Observing a strong transient response in LTC regions, MTG-bodies and pSTS-faces, is interesting in the context of classic theories that propose differential contributions of magnocellular (M) and parvocellular (P) inputs to parallel visual streams in the primate visual system [22–24]. In macaques, the M pathway is thought to code transient visual information and projects from V1 to MT, while the P pathway is thought to code sustained information and projects from V1 to V4 and IT. Our results reveal that the transient channel, associated with the M pathway, dominates responses not just in hMT+ [5] but also in LTC category-selective regions. In turn, this suggest the intriguing possibility that there may be substantial M projections not only to hMT+ as predicted by classic theories [22–24], but also to surrounding face- and body-selective regions.

Different from the predictions of classic theories of a predominant P input to the primate ventral stream [22–24], we find significant contributions from both transient and sustained channels in VTC as well as evidence for category selectivity in VTC in both channels. This finding is consistent with later studies in macaques that reported that both M and P inputs propagate to ventral visual areas such as V4 [5, 25]. Surprisingly, our data in Fig 5 suggests that the contribution of the transient channel in VTC appears to be larger than the sustained channel. We note that while interpreting the relative amplitude of responses within a channel is straightforward (e.g. comparing β weights for the different categories within the transient channel), interpreting the relative weight of sustained vs. temporal channels is complex, as it depends on the specific implementation of the model and the experimental design. Nonetheless, we are confident that there are both sustained and transient responses in VTC for three reasons. First, examination of raw BOLD responses during our experiments (S1 Fig), which are model free, shows that VTC regions respond strongly both to sustained single images (experiment 1) as well as transient, briefly flashed images (experiment 2). Second, responses in experiment 3, which had a combination of sustained and transient stimulation, exceed those of either experiment 1 or 2, suggesting additive contributions of the two channels. Finally, a two-channel model with sustained and transient channels performs better in VTC than single-channel models with only a sustained channel or only a transient channel (S6 Fig).

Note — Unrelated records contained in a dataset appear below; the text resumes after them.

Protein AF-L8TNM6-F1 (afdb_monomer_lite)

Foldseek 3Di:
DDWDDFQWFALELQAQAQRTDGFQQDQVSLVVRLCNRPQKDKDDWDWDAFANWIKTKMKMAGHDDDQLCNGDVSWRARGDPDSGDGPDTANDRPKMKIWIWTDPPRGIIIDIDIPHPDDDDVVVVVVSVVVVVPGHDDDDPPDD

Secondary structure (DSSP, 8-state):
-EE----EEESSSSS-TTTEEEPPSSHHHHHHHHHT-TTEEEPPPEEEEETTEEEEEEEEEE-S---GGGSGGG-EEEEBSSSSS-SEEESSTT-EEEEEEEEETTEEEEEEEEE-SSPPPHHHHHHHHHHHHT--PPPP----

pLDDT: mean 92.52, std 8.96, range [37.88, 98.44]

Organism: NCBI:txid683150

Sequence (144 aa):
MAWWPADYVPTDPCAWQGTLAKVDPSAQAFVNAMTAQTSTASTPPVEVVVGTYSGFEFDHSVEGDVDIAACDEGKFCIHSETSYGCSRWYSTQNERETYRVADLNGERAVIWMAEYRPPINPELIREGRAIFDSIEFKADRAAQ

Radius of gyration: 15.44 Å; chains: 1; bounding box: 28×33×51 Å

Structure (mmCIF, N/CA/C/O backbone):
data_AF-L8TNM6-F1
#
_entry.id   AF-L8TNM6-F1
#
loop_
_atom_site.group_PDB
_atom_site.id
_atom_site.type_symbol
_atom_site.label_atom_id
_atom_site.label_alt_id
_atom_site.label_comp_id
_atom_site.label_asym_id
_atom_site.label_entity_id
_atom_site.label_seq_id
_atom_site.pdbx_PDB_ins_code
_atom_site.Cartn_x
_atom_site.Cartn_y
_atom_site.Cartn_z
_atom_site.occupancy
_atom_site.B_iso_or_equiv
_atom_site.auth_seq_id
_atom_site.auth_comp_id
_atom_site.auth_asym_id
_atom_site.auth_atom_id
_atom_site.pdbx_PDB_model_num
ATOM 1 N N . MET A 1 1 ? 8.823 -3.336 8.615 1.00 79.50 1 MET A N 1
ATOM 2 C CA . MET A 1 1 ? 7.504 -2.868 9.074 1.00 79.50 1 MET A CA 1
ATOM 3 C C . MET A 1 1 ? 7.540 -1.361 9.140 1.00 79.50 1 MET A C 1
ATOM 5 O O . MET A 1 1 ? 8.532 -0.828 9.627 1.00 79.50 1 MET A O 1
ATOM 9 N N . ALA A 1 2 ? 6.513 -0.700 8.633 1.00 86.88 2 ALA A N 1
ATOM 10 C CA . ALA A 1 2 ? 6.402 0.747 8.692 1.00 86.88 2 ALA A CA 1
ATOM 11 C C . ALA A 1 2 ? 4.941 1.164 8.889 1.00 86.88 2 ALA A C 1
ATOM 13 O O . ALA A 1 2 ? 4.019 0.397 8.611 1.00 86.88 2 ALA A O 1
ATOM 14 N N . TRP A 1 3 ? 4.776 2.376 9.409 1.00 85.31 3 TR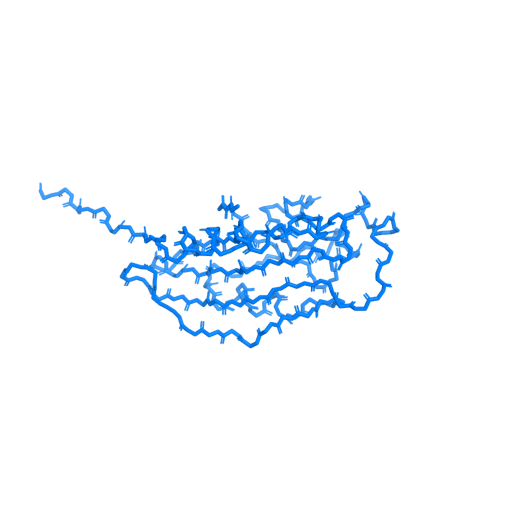P A N 1
ATOM 15 C CA . TRP A 1 3 ? 3.514 3.088 9.548 1.00 85.31 3 TRP A CA 1
ATOM 16 C C . TRP A 1 3 ? 3.761 4.509 9.045 1.00 85.31 3 TRP A C 1
ATOM 18 O O . TRP A 1 3 ? 4.692 5.169 9.512 1.00 85.31 3 TRP A O 1
ATOM 28 N N . TRP A 1 4 ? 2.991 4.942 8.050 1.00 85.00 4 TRP A N 1
ATOM 29 C CA . TRP A 1 4 ? 3.117 6.265 7.436 1.00 85.00 4 TRP A CA 1
ATOM 30 C C . TRP A 1 4 ? 1.769 6.712 6.863 1.00 85.00 4 TRP A C 1
ATOM 32 O O . TRP A 1 4 ? 0.985 5.849 6.450 1.00 85.00 4 TRP A O 1
ATOM 42 N N . PRO A 1 5 ? 1.502 8.028 6.777 1.00 88.56 5 PRO A N 1
ATOM 43 C CA . PRO A 1 5 ? 0.364 8.551 6.031 1.00 88.56 5 PRO A CA 1
ATOM 44 C C . PRO A 1 5 ? 0.303 8.040 4.585 1.00 88.56 5 PRO A C 1
ATOM 46 O O . PRO A 1 5 ? 1.319 7.888 3.901 1.00 88.56 5 PRO A O 1
ATOM 49 N N . ALA A 1 6 ? -0.916 7.782 4.120 1.00 94.31 6 ALA A N 1
ATOM 50 C CA . ALA A 1 6 ? -1.198 7.221 2.804 1.00 94.31 6 ALA A CA 1
ATOM 51 C C . ALA A 1 6 ? -2.482 7.853 2.255 1.00 94.31 6 ALA A C 1
ATOM 53 O O . ALA A 1 6 ? -3.533 7.218 2.181 1.00 94.31 6 ALA A O 1
ATOM 54 N N . ASP A 1 7 ? -2.410 9.148 1.964 1.00 96.62 7 ASP A N 1
ATOM 55 C CA . ASP A 1 7 ? -3.555 9.986 1.595 1.00 96.62 7 ASP A CA 1
ATOM 56 C C . ASP A 1 7 ? -3.872 9.945 0.100 1.00 96.62 7 ASP A C 1
ATOM 58 O O . ASP A 1 7 ? -4.987 10.280 -0.303 1.00 96.62 7 ASP A O 1
ATOM 62 N N . TYR A 1 8 ? -2.907 9.531 -0.721 1.00 98.00 8 TYR A N 1
ATOM 63 C CA . TYR A 1 8 ? -3.024 9.470 -2.169 1.00 98.00 8 TYR A CA 1
ATOM 64 C C . TYR A 1 8 ? -2.637 8.091 -2.688 1.00 98.00 8 TYR A C 1
ATOM 66 O O . TYR A 1 8 ? -1.628 7.524 -2.269 1.00 98.00 8 TYR A O 1
ATOM 74 N N . VAL A 1 9 ? -3.415 7.578 -3.635 1.00 98.00 9 VAL A N 1
ATOM 75 C CA . VAL A 1 9 ? -3.160 6.297 -4.304 1.00 98.00 9 VAL A CA 1
ATOM 76 C C . VAL A 1 9 ? -3.274 6.524 -5.815 1.00 98.00 9 VAL A C 1
ATOM 78 O O . VAL A 1 9 ? -4.278 7.088 -6.264 1.00 98.00 9 VAL A O 1
ATOM 81 N N . PRO A 1 10 ? -2.257 6.165 -6.616 1.00 97.62 10 PRO A N 1
ATOM 82 C CA . PRO A 1 10 ? -2.350 6.241 -8.068 1.00 97.62 10 PRO A CA 1
ATOM 83 C C . PRO A 1 10 ? -3.147 5.051 -8.608 1.00 97.62 10 PRO A C 1
ATOM 85 O O . PRO A 1 10 ? -3.037 3.946 -8.084 1.00 97.62 10 PRO A O 1
ATOM 88 N N . THR A 1 11 ? -3.913 5.250 -9.681 1.00 96.69 11 THR A N 1
ATOM 89 C CA . THR A 1 11 ? -4.555 4.133 -10.399 1.00 96.69 11 THR A CA 1
ATOM 90 C C . THR A 1 11 ? -3.537 3.306 -11.183 1.00 96.69 11 THR A C 1
ATOM 92 O O . THR A 1 11 ? -3.687 2.092 -11.265 1.00 96.69 11 THR A O 1
ATOM 95 N N . ASP A 1 12 ? -2.505 3.957 -11.727 1.00 96.88 12 ASP A N 1
ATOM 96 C CA . ASP A 1 12 ? -1.358 3.312 -12.367 1.00 96.88 12 ASP A CA 1
ATOM 97 C C . ASP A 1 12 ? -0.095 3.594 -11.540 1.00 96.88 12 ASP A C 1
ATOM 99 O O . ASP A 1 12 ? 0.421 4.716 -11.569 1.00 96.88 12 ASP A O 1
ATOM 103 N N . PRO A 1 13 ? 0.403 2.608 -10.777 1.00 97.12 13 PRO A N 1
ATOM 104 C CA . PRO A 1 13 ? 1.623 2.755 -9.993 1.00 97.12 13 PRO A CA 1
ATOM 105 C C . PRO A 1 13 ? 2.876 3.075 -10.808 1.00 97.12 13 PRO A C 1
ATOM 107 O O . PRO A 1 13 ? 3.822 3.624 -10.253 1.00 97.12 13 PRO A O 1
ATOM 110 N N . CYS A 1 14 ? 2.939 2.713 -12.090 1.00 97.19 14 CYS A N 1
ATOM 111 C CA . CYS A 1 14 ? 4.112 2.953 -12.928 1.00 97.19 14 CYS A CA 1
ATOM 112 C C . CYS A 1 14 ? 4.074 4.352 -13.564 1.00 97.19 14 CYS A C 1
ATOM 114 O O . CYS A 1 14 ? 5.117 4.994 -13.686 1.00 97.19 14 CYS A O 1
ATOM 116 N N . ALA A 1 15 ? 2.875 4.840 -13.896 1.00 97.00 15 ALA A N 1
ATOM 117 C CA . ALA A 1 15 ? 2.603 6.179 -14.430 1.00 97.00 15 ALA A CA 1
ATOM 118 C C . ALA A 1 15 ? 1.874 7.071 -13.397 1.00 97.00 15 ALA A C 1
ATOM 120 O O . ALA A 1 15 ? 0.745 7.539 -13.605 1.00 97.00 15 ALA A O 1
ATOM 121 N N . TRP A 1 16 ? 2.499 7.258 -12.234 1.00 97.19 16 TRP A N 1
ATOM 122 C CA . TRP A 1 16 ? 1.894 7.906 -11.068 1.00 97.19 16 TRP A CA 1
ATOM 123 C C . TRP A 1 16 ? 2.017 9.441 -11.063 1.00 97.19 16 TRP A C 1
ATOM 125 O O . TRP A 1 16 ? 1.273 10.122 -10.343 1.00 97.19 16 TRP A O 1
ATOM 135 N N . GLN A 1 17 ? 2.948 10.027 -11.824 1.00 96.00 17 GLN A N 1
ATOM 136 C CA . GLN A 1 17 ? 3.171 11.473 -11.805 1.00 96.00 17 GLN A CA 1
ATOM 137 C C . GLN A 1 17 ? 1.954 12.220 -12.358 1.00 96.00 17 GLN A C 1
ATOM 139 O O . GLN A 1 17 ? 1.529 12.044 -13.496 1.00 96.00 17 GLN A O 1
ATOM 144 N N . GLY A 1 18 ? 1.379 13.094 -11.528 1.00 93.44 18 GLY A N 1
ATOM 145 C CA . GLY A 1 18 ? 0.178 13.855 -11.878 1.00 93.44 18 GLY A CA 1
ATOM 146 C C . GLY A 1 18 ? -1.130 13.055 -11.845 1.00 93.44 18 GLY A C 1
ATOM 147 O O . GLY A 1 18 ? -2.178 13.637 -12.119 1.00 93.44 18 GLY A O 1
ATOM 148 N N . THR A 1 19 ? -1.102 11.767 -11.483 1.00 93.88 19 THR A N 1
ATOM 149 C CA . THR A 1 19 ? -2.293 10.893 -11.430 1.00 93.88 19 THR A CA 1
ATOM 150 C C . THR A 1 19 ? -2.666 10.451 -10.009 1.00 93.88 19 THR A C 1
ATOM 152 O O . THR A 1 19 ? -3.666 9.760 -9.816 1.00 93.88 19 THR A O 1
ATOM 155 N N . LEU A 1 20 ? -1.904 10.885 -8.998 1.00 95.94 20 LEU A N 1
ATOM 156 C CA . LEU A 1 20 ? -2.164 10.621 -7.580 1.00 95.94 20 LEU A CA 1
ATOM 157 C C . LEU A 1 20 ? -3.528 11.175 -7.140 1.00 95.94 20 LEU A C 1
ATOM 159 O O . LEU A 1 20 ? -3.726 12.389 -7.033 1.00 95.94 20 LEU A O 1
ATOM 163 N N . ALA A 1 21 ? -4.463 10.275 -6.834 1.00 96.50 21 ALA A N 1
ATOM 164 C CA . ALA A 1 21 ? -5.811 10.627 -6.411 1.00 96.50 21 ALA A CA 1
ATOM 165 C C . ALA A 1 21 ? -5.918 10.634 -4.885 1.00 96.50 21 ALA A C 1
ATOM 167 O O . ALA A 1 21 ? -5.488 9.689 -4.224 1.00 96.50 21 ALA A O 1
ATOM 168 N N . LYS A 1 22 ? -6.521 11.690 -4.324 1.00 97.31 22 LYS A N 1
ATOM 169 C CA . LYS A 1 22 ? -6.792 11.757 -2.886 1.00 97.31 22 LYS A CA 1
ATOM 170 C C . LYS A 1 22 ? -7.829 10.703 -2.510 1.00 97.31 22 LYS A C 1
ATOM 172 O O . LYS A 1 22 ? -8.908 10.657 -3.098 1.00 97.31 22 LYS A O 1
ATOM 177 N N . VAL A 1 23 ? -7.512 9.905 -1.503 1.00 97.06 23 VAL A N 1
ATOM 178 C CA . VAL A 1 23 ? -8.386 8.864 -0.975 1.00 97.06 23 VAL A CA 1
ATOM 179 C C . VAL A 1 23 ? -9.169 9.420 0.210 1.00 97.06 23 VAL A C 1
ATOM 181 O O . VAL A 1 23 ? -8.631 10.148 1.045 1.00 97.06 23 VAL A O 1
ATOM 184 N N . ASP A 1 24 ? -10.449 9.066 0.289 1.00 94.94 24 ASP A N 1
ATOM 185 C CA . ASP A 1 24 ? -11.272 9.324 1.471 1.00 94.94 24 ASP A CA 1
ATOM 186 C C . ASP A 1 24 ? -10.607 8.740 2.740 1.00 94.94 24 ASP A C 1
ATOM 188 O O . ASP A 1 24 ? -9.984 7.684 2.640 1.00 94.94 24 ASP A O 1
ATOM 192 N N . PRO A 1 25 ? -10.696 9.380 3.922 1.00 92.38 25 PRO A N 1
ATOM 193 C CA . PRO A 1 25 ? -10.016 8.909 5.131 1.00 92.38 25 PRO A CA 1
ATOM 194 C C . PRO A 1 25 ? -10.451 7.534 5.644 1.00 92.38 25 PRO A C 1
ATOM 196 O O . PRO A 1 25 ? -9.757 6.986 6.488 1.00 92.38 25 PRO A O 1
ATOM 199 N N . SER A 1 26 ? -11.550 6.945 5.167 1.00 94.88 26 SER A N 1
ATOM 200 C CA . SER A 1 26 ? -11.979 5.622 5.628 1.00 94.88 26 SER A CA 1
ATOM 201 C C . SER A 1 26 ? -10.976 4.508 5.286 1.00 94.88 26 SER A C 1
ATOM 203 O O . SER A 1 26 ? -10.268 4.538 4.270 1.00 94.88 26 SER A O 1
ATOM 205 N N . ALA A 1 27 ? -10.930 3.477 6.136 1.00 95.50 27 ALA A N 1
ATOM 206 C CA . ALA A 1 27 ? -10.115 2.284 5.903 1.00 95.50 27 ALA A CA 1
ATOM 207 C C . ALA A 1 27 ? -10.518 1.569 4.600 1.00 95.50 27 ALA A C 1
ATOM 209 O O . ALA A 1 27 ? -9.662 1.234 3.781 1.00 95.50 27 ALA A O 1
ATOM 210 N N . GLN A 1 28 ? -11.826 1.414 4.364 1.00 95.94 28 GLN A N 1
ATOM 211 C CA . GLN A 1 28 ? -12.356 0.751 3.172 1.00 95.94 28 GLN A CA 1
ATOM 212 C C . GLN A 1 28 ? -12.007 1.497 1.878 1.00 95.94 28 GLN A C 1
ATOM 214 O O . GLN A 1 28 ? -11.675 0.856 0.882 1.00 95.94 28 GLN A O 1
ATOM 219 N N . ALA A 1 29 ? -12.055 2.835 1.866 1.00 96.62 29 ALA A N 1
ATOM 220 C CA . ALA A 1 29 ? -11.709 3.598 0.668 1.00 96.62 29 ALA A CA 1
ATOM 221 C C . ALA A 1 29 ? -10.248 3.384 0.252 1.00 96.62 29 ALA A C 1
ATOM 223 O O . ALA A 1 29 ? -9.968 3.253 -0.938 1.00 96.62 29 ALA A O 1
ATOM 224 N N . PHE A 1 30 ? -9.333 3.281 1.219 1.00 97.50 30 PHE A N 1
ATOM 225 C CA . PHE A 1 30 ? -7.933 2.957 0.946 1.00 97.50 30 PHE A CA 1
ATOM 226 C C . PHE A 1 30 ? -7.754 1.563 0.372 1.00 97.50 30 PHE A C 1
ATOM 228 O O . PHE A 1 30 ? -7.100 1.406 -0.653 1.00 97.50 30 PHE A O 1
ATOM 235 N N . VAL A 1 31 ? -8.378 0.563 0.993 1.00 97.88 31 VAL A N 1
ATOM 236 C CA . VAL A 1 31 ? -8.337 -0.820 0.508 1.00 97.88 31 VAL A CA 1
ATOM 237 C C . VAL A 1 31 ? -8.874 -0.907 -0.924 1.00 97.88 31 VAL A C 1
ATOM 239 O O . VAL A 1 31 ? -8.252 -1.525 -1.784 1.00 97.88 31 VAL A O 1
ATOM 242 N N . ASN A 1 32 ? -9.987 -0.231 -1.216 1.00 98.06 32 ASN A N 1
ATOM 243 C CA . ASN A 1 32 ? -10.557 -0.190 -2.563 1.00 98.06 32 ASN A CA 1
ATOM 244 C C . ASN A 1 32 ? -9.613 0.482 -3.567 1.00 98.06 32 ASN A C 1
ATOM 246 O O . ASN A 1 32 ? -9.472 -0.002 -4.684 1.00 98.06 32 ASN A O 1
ATOM 250 N N . ALA A 1 33 ? -8.959 1.580 -3.181 1.00 98.06 33 ALA A N 1
ATOM 251 C CA . ALA A 1 33 ? -8.015 2.269 -4.054 1.00 98.06 33 ALA A CA 1
ATOM 252 C C . ALA A 1 33 ? -6.778 1.404 -4.352 1.00 98.06 33 ALA A C 1
ATOM 254 O O . ALA A 1 33 ? -6.389 1.285 -5.509 1.00 98.06 33 ALA A O 1
ATOM 255 N N . MET A 1 34 ? -6.209 0.760 -3.329 1.00 97.94 34 MET A N 1
ATOM 256 C CA . MET A 1 34 ? -5.046 -0.131 -3.446 1.00 97.94 34 MET A CA 1
ATOM 257 C C . MET A 1 34 ? -5.343 -1.367 -4.303 1.00 97.94 34 MET A C 1
ATOM 259 O O . MET A 1 34 ? -4.567 -1.735 -5.176 1.00 97.94 34 MET A O 1
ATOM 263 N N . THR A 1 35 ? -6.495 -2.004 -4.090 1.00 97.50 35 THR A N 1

Critically, finding substantial transient responses in VTC suggests a rethinking of the role of transient processing in the ventral visual stream. That is, this finding provides evidence against the prevailing theoretical view that the role of the ventral stream is just to process static visual information. We hypothesize that transient responses in the ventral steam may serve two purposes. First, onset transients may reflect the processing of novel stimuli, which underlie rapid extraction of the gist of the visual input. Second, offset transients in VTC may reflect the ignition of a memory trace of the stimulus after it is no longer visible.

Differences in temporal processing across early and high-level stages of visual processing

Notably, the estimated timing parameters from our experiments are largely consistent with parameters of neural IRFs derived from compressive temporal models applied to fMRI [6], as well ECoG and electrophysiology data [47], which have millisecond temporal resolution. Another aspect of our results shows that temporal parameters of neural responses vary across early and high-level areas in the visual processing hierarchy [1, 19–21]. Evidence for hierarchical differences in temporal processing is reflected in two ways. First, our model estimates that the time of peak responses of neural IRFs is later in both intermediate visual areas and high-level VTC regions relative to V1 (Fig 6). Second, our data suggests faster adaptation in the sustained channel in VTC regions compared to V1 (Fig 6A).

Nonetheless, not all of our data follow the predictions of hierarchical differences in temporal processing. For example, the time to peak of neural IRFs in mFus-faces (OTS-bodies) is earlier than pFus-faces (ITG-bodies), even though the former two are thought to be higher in the processing hierarchy than the latter. This deviation from the hierarchical view may be due to the impact of additional factors on neural response latencies, which may also vary across areas. For example, the contrast of images may affect the time to peak in V1 more than in higher-level visual regions [47, 48].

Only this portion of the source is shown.